Take each line in the entries below that holds "Caenorhabditis" and show it.

*** SUPPLIED RECORDS Section Begins ***

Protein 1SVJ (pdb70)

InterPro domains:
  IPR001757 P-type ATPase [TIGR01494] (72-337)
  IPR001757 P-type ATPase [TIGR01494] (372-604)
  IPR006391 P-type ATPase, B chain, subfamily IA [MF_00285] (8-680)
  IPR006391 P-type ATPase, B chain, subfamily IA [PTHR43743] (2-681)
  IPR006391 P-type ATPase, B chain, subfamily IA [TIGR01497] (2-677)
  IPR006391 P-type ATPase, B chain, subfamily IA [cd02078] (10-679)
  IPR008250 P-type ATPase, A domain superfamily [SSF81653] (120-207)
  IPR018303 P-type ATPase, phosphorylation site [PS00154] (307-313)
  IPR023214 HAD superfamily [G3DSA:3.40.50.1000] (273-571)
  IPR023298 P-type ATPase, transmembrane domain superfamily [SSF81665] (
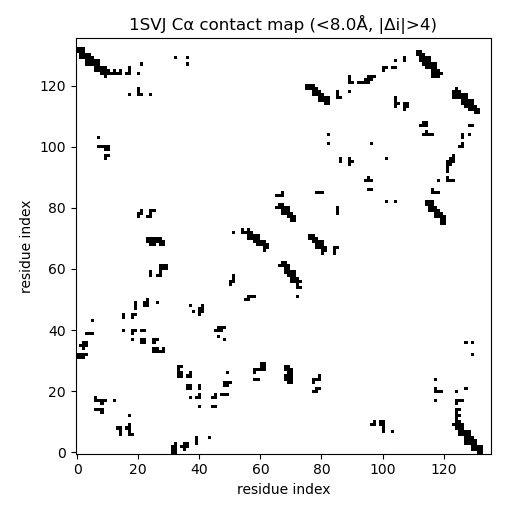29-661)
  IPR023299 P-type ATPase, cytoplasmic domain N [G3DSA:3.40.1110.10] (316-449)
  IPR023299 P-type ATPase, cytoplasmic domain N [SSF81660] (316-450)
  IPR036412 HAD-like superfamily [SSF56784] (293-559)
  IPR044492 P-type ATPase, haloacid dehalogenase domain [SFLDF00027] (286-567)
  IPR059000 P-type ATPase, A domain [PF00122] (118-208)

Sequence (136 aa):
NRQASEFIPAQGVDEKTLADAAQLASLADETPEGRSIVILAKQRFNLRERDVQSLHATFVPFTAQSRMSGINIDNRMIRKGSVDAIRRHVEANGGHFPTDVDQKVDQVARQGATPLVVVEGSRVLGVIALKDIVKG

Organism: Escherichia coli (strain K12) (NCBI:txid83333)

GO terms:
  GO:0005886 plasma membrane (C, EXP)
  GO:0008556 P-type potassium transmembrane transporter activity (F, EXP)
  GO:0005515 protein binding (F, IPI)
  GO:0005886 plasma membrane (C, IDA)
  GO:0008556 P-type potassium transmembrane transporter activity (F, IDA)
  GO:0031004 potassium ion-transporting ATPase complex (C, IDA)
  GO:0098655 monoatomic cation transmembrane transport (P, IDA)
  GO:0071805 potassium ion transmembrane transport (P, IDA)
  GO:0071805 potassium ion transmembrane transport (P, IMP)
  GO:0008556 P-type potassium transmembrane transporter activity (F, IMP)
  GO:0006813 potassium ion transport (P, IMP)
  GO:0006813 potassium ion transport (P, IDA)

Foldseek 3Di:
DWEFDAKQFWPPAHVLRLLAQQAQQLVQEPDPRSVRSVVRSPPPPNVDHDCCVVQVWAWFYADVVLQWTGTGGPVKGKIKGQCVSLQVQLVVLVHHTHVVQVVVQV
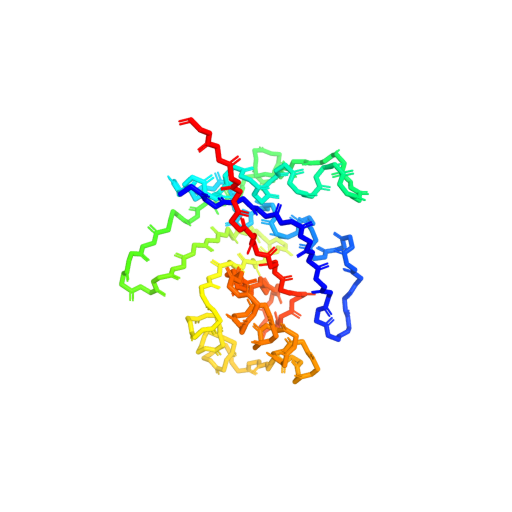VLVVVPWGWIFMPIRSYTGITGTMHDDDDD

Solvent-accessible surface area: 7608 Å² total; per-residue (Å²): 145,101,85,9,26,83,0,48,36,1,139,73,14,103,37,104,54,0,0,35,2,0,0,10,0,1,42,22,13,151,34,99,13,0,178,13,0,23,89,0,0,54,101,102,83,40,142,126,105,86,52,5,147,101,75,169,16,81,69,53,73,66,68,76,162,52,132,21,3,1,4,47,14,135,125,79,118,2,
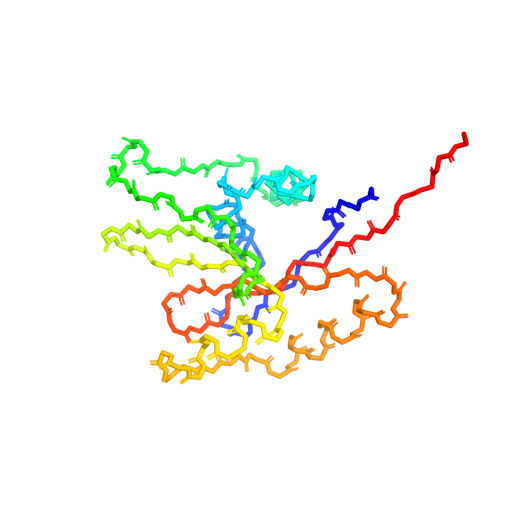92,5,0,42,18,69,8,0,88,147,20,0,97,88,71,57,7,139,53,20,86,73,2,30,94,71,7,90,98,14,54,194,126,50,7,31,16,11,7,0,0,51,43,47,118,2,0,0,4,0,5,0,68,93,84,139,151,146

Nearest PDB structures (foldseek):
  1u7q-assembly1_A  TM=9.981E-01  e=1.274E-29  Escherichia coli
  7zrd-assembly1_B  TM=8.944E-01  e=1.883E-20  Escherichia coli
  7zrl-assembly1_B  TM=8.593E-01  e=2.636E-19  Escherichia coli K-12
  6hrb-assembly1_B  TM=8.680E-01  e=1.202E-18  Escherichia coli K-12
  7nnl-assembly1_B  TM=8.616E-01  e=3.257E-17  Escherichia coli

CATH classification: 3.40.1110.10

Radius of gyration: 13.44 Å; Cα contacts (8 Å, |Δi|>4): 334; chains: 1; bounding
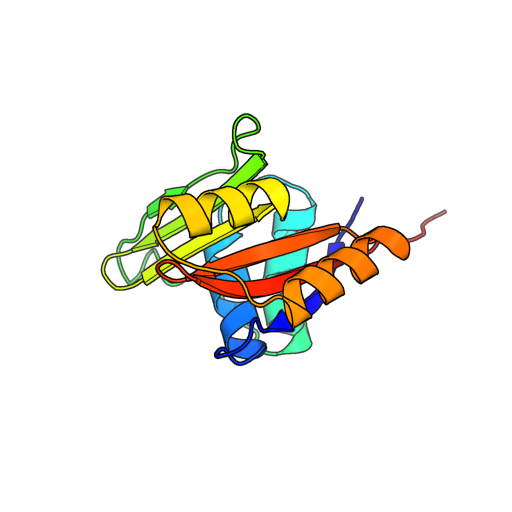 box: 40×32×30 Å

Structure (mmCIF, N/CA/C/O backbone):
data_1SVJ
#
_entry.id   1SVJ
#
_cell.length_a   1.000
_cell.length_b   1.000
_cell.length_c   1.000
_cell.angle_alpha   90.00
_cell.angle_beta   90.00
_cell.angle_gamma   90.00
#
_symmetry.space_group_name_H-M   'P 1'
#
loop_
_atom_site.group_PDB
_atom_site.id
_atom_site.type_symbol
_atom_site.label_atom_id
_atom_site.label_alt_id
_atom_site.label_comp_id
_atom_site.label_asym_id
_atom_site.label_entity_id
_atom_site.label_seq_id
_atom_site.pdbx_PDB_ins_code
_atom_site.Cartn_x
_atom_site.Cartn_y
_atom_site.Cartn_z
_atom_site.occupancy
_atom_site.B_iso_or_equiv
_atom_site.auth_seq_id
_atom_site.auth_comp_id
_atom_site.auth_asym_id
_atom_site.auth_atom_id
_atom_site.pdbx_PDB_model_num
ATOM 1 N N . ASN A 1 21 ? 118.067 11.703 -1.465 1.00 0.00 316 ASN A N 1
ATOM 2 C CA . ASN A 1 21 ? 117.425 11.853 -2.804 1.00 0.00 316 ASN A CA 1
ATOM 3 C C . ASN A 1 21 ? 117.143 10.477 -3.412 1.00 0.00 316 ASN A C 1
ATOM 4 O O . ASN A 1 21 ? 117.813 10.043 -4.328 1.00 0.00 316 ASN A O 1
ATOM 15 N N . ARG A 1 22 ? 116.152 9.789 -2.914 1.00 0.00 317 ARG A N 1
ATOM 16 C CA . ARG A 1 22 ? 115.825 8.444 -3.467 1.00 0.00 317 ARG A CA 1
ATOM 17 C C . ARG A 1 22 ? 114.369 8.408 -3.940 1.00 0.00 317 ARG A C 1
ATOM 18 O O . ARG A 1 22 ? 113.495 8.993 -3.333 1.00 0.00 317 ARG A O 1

*** SUPPLIED RECORDS Section Ends ***
*** SUPPLIED RECORDS Section Begins ***

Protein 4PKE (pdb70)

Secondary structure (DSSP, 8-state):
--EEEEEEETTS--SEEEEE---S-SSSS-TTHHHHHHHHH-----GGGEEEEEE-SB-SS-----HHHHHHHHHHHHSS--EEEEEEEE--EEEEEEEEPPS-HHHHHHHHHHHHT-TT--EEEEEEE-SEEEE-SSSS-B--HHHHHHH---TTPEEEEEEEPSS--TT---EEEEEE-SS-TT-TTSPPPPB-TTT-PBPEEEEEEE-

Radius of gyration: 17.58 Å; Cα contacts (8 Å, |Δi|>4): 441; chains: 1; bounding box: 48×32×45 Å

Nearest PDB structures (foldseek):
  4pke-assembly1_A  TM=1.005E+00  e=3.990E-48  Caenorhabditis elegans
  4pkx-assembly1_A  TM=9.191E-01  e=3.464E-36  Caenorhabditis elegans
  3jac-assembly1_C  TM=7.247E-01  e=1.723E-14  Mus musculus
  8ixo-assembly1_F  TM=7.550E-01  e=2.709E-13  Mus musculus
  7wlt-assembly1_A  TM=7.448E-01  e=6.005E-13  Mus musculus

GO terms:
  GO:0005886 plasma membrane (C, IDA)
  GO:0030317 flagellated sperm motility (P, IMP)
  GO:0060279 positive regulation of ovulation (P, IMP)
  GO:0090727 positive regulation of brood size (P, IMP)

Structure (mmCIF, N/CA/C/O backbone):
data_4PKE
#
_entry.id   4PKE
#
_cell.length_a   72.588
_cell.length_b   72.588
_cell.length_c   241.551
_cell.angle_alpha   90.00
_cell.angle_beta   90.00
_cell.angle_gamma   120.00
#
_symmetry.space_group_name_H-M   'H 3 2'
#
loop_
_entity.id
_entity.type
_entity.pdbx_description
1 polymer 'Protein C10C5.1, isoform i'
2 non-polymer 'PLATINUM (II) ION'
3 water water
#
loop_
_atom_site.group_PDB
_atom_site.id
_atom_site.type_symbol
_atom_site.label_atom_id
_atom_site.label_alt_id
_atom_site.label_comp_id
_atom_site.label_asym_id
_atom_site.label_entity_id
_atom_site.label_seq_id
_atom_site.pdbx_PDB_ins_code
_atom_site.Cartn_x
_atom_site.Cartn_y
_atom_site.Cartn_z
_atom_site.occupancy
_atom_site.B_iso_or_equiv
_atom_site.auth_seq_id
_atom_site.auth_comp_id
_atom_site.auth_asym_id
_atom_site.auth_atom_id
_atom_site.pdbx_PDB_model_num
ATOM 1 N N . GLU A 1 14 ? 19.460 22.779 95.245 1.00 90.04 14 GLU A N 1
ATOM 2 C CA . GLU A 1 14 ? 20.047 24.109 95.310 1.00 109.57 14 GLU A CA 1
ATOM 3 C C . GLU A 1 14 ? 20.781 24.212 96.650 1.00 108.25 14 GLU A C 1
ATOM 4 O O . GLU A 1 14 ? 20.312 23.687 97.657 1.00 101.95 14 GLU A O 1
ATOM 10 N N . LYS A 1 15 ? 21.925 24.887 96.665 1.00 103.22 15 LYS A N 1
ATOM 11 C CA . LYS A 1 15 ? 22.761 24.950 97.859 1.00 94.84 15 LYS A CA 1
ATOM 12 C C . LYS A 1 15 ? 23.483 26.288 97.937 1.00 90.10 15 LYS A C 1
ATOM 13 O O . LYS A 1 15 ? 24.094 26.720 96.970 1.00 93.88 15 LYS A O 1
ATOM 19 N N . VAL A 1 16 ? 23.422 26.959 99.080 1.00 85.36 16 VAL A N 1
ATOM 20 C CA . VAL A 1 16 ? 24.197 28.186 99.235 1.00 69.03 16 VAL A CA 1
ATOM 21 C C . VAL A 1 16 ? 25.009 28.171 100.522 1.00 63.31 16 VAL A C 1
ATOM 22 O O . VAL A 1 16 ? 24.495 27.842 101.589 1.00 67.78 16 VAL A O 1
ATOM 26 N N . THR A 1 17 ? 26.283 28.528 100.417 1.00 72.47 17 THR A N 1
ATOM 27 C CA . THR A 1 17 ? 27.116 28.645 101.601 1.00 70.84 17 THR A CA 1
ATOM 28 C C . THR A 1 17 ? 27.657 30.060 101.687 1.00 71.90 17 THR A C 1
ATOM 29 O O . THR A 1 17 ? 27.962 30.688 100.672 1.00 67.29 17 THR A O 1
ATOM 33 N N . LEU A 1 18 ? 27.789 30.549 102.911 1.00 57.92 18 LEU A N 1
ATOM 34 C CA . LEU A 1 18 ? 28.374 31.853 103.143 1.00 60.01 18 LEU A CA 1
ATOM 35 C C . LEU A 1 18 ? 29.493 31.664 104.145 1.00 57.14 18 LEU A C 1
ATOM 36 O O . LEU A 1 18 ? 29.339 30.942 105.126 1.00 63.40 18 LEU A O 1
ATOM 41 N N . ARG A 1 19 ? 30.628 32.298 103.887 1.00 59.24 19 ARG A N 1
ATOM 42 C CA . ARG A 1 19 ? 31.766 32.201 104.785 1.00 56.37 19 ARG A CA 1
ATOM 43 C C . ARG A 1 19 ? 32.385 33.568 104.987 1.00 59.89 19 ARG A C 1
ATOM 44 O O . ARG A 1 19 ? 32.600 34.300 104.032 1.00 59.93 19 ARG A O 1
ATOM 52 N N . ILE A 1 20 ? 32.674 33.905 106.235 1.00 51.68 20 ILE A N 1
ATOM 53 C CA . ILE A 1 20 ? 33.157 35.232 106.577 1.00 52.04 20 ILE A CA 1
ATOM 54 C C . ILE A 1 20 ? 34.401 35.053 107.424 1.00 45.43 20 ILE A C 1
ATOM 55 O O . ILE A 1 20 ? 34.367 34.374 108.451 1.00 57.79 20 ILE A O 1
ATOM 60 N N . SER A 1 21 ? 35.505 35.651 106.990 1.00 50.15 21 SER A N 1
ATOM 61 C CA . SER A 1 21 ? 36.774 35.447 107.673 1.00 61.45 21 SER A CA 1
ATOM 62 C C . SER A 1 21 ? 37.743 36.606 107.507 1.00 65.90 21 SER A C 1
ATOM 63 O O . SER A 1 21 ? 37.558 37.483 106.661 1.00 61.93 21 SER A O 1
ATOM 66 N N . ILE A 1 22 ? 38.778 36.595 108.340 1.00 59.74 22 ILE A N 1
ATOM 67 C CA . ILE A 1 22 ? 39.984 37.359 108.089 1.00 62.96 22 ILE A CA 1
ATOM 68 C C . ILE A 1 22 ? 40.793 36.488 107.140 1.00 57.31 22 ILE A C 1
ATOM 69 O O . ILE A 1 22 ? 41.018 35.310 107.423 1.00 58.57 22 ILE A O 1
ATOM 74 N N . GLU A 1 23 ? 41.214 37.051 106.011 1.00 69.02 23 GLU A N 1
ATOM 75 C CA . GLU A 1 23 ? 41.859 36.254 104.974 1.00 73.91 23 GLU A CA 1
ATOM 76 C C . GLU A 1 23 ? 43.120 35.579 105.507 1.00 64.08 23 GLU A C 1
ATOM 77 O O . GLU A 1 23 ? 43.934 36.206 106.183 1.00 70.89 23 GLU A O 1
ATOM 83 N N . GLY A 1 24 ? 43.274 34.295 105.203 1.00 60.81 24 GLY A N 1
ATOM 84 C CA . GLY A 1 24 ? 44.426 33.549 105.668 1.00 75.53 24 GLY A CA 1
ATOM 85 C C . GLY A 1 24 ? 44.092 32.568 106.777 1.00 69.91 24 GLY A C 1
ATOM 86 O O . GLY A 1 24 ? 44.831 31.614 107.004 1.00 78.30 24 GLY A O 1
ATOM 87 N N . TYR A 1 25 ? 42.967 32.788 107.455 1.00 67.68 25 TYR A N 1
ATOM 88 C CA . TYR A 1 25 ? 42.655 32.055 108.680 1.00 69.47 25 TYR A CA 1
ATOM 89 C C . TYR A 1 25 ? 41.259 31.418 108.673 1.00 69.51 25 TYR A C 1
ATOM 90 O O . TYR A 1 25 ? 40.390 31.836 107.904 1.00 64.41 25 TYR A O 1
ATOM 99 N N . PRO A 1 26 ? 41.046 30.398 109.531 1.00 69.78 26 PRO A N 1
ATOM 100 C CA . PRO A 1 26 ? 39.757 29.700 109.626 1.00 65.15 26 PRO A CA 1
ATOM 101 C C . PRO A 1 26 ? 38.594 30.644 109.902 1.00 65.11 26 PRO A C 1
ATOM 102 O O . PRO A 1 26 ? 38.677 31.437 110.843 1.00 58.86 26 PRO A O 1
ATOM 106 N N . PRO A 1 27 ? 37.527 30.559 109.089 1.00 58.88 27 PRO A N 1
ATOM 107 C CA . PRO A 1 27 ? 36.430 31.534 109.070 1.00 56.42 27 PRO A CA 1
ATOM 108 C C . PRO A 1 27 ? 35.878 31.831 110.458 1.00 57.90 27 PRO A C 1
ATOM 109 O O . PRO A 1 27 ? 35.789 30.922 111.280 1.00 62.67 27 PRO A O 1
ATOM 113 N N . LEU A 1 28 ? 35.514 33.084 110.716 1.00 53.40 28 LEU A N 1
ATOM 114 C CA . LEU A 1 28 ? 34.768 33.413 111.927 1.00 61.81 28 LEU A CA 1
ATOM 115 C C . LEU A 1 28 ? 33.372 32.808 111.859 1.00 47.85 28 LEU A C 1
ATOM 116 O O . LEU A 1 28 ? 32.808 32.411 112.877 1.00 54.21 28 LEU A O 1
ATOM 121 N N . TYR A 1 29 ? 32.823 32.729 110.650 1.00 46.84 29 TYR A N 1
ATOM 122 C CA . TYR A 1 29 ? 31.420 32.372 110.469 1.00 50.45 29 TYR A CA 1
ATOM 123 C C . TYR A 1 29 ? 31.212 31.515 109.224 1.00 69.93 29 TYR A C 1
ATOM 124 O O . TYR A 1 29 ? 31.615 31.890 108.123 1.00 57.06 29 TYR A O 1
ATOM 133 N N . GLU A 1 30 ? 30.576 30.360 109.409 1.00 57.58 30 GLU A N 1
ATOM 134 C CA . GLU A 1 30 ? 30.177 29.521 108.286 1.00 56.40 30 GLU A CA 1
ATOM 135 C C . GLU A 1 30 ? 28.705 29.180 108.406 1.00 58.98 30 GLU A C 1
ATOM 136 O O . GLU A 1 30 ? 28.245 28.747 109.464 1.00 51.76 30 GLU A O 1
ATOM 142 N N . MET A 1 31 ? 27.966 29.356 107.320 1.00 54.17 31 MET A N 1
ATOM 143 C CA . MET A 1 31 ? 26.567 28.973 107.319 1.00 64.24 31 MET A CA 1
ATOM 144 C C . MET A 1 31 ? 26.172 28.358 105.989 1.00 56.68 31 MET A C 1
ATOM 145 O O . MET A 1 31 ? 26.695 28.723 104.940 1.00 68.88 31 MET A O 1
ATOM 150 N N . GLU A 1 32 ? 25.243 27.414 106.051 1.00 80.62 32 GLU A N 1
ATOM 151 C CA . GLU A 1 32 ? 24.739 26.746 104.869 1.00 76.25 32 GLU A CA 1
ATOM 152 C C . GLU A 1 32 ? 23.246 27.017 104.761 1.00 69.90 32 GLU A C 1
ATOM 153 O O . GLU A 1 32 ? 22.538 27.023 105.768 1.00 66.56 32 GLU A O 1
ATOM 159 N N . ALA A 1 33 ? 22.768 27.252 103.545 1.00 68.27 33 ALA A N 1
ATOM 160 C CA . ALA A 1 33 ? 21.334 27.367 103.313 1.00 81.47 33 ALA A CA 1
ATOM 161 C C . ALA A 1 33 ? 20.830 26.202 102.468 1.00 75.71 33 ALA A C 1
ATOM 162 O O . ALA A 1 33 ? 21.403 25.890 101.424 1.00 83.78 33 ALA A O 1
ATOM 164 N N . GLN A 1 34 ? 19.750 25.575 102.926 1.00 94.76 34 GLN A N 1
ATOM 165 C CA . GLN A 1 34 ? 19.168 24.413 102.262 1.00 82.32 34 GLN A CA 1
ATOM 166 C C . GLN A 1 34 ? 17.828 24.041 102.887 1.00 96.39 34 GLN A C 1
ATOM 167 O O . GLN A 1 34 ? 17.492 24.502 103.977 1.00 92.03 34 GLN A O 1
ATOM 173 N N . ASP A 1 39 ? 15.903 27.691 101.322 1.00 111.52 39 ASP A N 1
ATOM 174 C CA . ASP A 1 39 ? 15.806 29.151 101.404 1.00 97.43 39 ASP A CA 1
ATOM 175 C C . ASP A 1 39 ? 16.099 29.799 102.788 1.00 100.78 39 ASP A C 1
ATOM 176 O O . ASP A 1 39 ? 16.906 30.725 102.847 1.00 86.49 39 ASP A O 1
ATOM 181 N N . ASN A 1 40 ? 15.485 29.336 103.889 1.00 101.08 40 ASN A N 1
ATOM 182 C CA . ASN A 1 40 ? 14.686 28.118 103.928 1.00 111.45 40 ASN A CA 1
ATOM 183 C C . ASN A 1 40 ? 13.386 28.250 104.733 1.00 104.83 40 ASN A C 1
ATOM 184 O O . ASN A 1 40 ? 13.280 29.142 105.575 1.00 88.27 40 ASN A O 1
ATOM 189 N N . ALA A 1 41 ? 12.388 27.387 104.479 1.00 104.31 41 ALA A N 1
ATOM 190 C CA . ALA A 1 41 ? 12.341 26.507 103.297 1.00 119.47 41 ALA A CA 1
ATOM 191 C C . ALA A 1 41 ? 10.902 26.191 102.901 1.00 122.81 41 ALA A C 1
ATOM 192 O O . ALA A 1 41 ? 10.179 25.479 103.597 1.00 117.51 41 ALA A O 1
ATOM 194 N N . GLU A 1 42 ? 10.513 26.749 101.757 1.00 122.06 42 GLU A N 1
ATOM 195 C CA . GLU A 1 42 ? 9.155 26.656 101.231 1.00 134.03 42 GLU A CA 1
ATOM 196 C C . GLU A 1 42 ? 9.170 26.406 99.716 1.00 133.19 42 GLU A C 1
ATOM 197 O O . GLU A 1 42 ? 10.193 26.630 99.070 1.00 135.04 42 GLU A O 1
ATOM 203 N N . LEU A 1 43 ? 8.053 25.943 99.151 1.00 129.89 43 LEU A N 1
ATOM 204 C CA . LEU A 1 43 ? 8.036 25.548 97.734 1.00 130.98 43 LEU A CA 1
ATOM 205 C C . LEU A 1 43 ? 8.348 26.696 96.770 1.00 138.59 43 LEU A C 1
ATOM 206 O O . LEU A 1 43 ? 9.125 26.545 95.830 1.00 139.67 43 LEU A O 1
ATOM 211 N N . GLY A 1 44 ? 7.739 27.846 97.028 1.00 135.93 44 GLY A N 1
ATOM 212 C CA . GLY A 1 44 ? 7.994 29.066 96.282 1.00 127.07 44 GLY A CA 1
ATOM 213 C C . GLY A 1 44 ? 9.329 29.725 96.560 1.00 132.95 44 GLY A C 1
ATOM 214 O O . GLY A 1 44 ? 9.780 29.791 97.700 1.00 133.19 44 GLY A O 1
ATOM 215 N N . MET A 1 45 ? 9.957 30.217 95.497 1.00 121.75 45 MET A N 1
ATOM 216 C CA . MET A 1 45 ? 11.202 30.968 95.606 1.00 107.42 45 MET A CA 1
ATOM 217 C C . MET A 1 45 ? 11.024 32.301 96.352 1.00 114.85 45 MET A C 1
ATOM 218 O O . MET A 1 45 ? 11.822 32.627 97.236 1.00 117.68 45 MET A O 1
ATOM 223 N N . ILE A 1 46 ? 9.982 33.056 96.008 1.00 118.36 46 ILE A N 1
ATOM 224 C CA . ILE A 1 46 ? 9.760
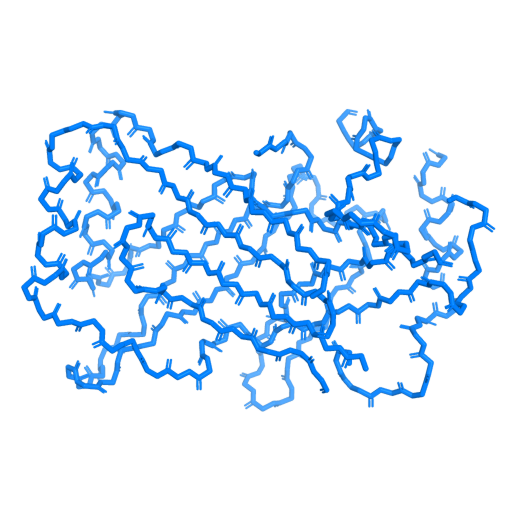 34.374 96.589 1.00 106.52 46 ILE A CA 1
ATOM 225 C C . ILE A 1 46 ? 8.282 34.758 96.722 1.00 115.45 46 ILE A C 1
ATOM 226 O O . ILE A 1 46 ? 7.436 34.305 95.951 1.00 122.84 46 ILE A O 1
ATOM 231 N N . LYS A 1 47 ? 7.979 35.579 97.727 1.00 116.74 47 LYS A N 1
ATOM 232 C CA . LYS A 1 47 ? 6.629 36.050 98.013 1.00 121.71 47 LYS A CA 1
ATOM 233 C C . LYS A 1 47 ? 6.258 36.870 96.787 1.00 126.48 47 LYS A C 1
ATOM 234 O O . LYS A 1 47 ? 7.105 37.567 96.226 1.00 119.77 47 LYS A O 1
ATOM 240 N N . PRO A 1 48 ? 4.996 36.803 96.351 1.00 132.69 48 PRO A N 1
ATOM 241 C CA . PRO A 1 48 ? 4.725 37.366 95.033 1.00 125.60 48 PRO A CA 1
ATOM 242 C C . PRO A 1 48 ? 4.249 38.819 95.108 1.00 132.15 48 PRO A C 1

*** SUPPLIED RECORDS Section Ends ***

### FINAL ANSWER
  4pke-assembly1_A  TM=1.005E+00  e=3.990E-48  Caenorhabditis elegans
  4pkx-assembly1_A  TM=9.191E-01  e=3.464E-36  Caenorhabditis elegans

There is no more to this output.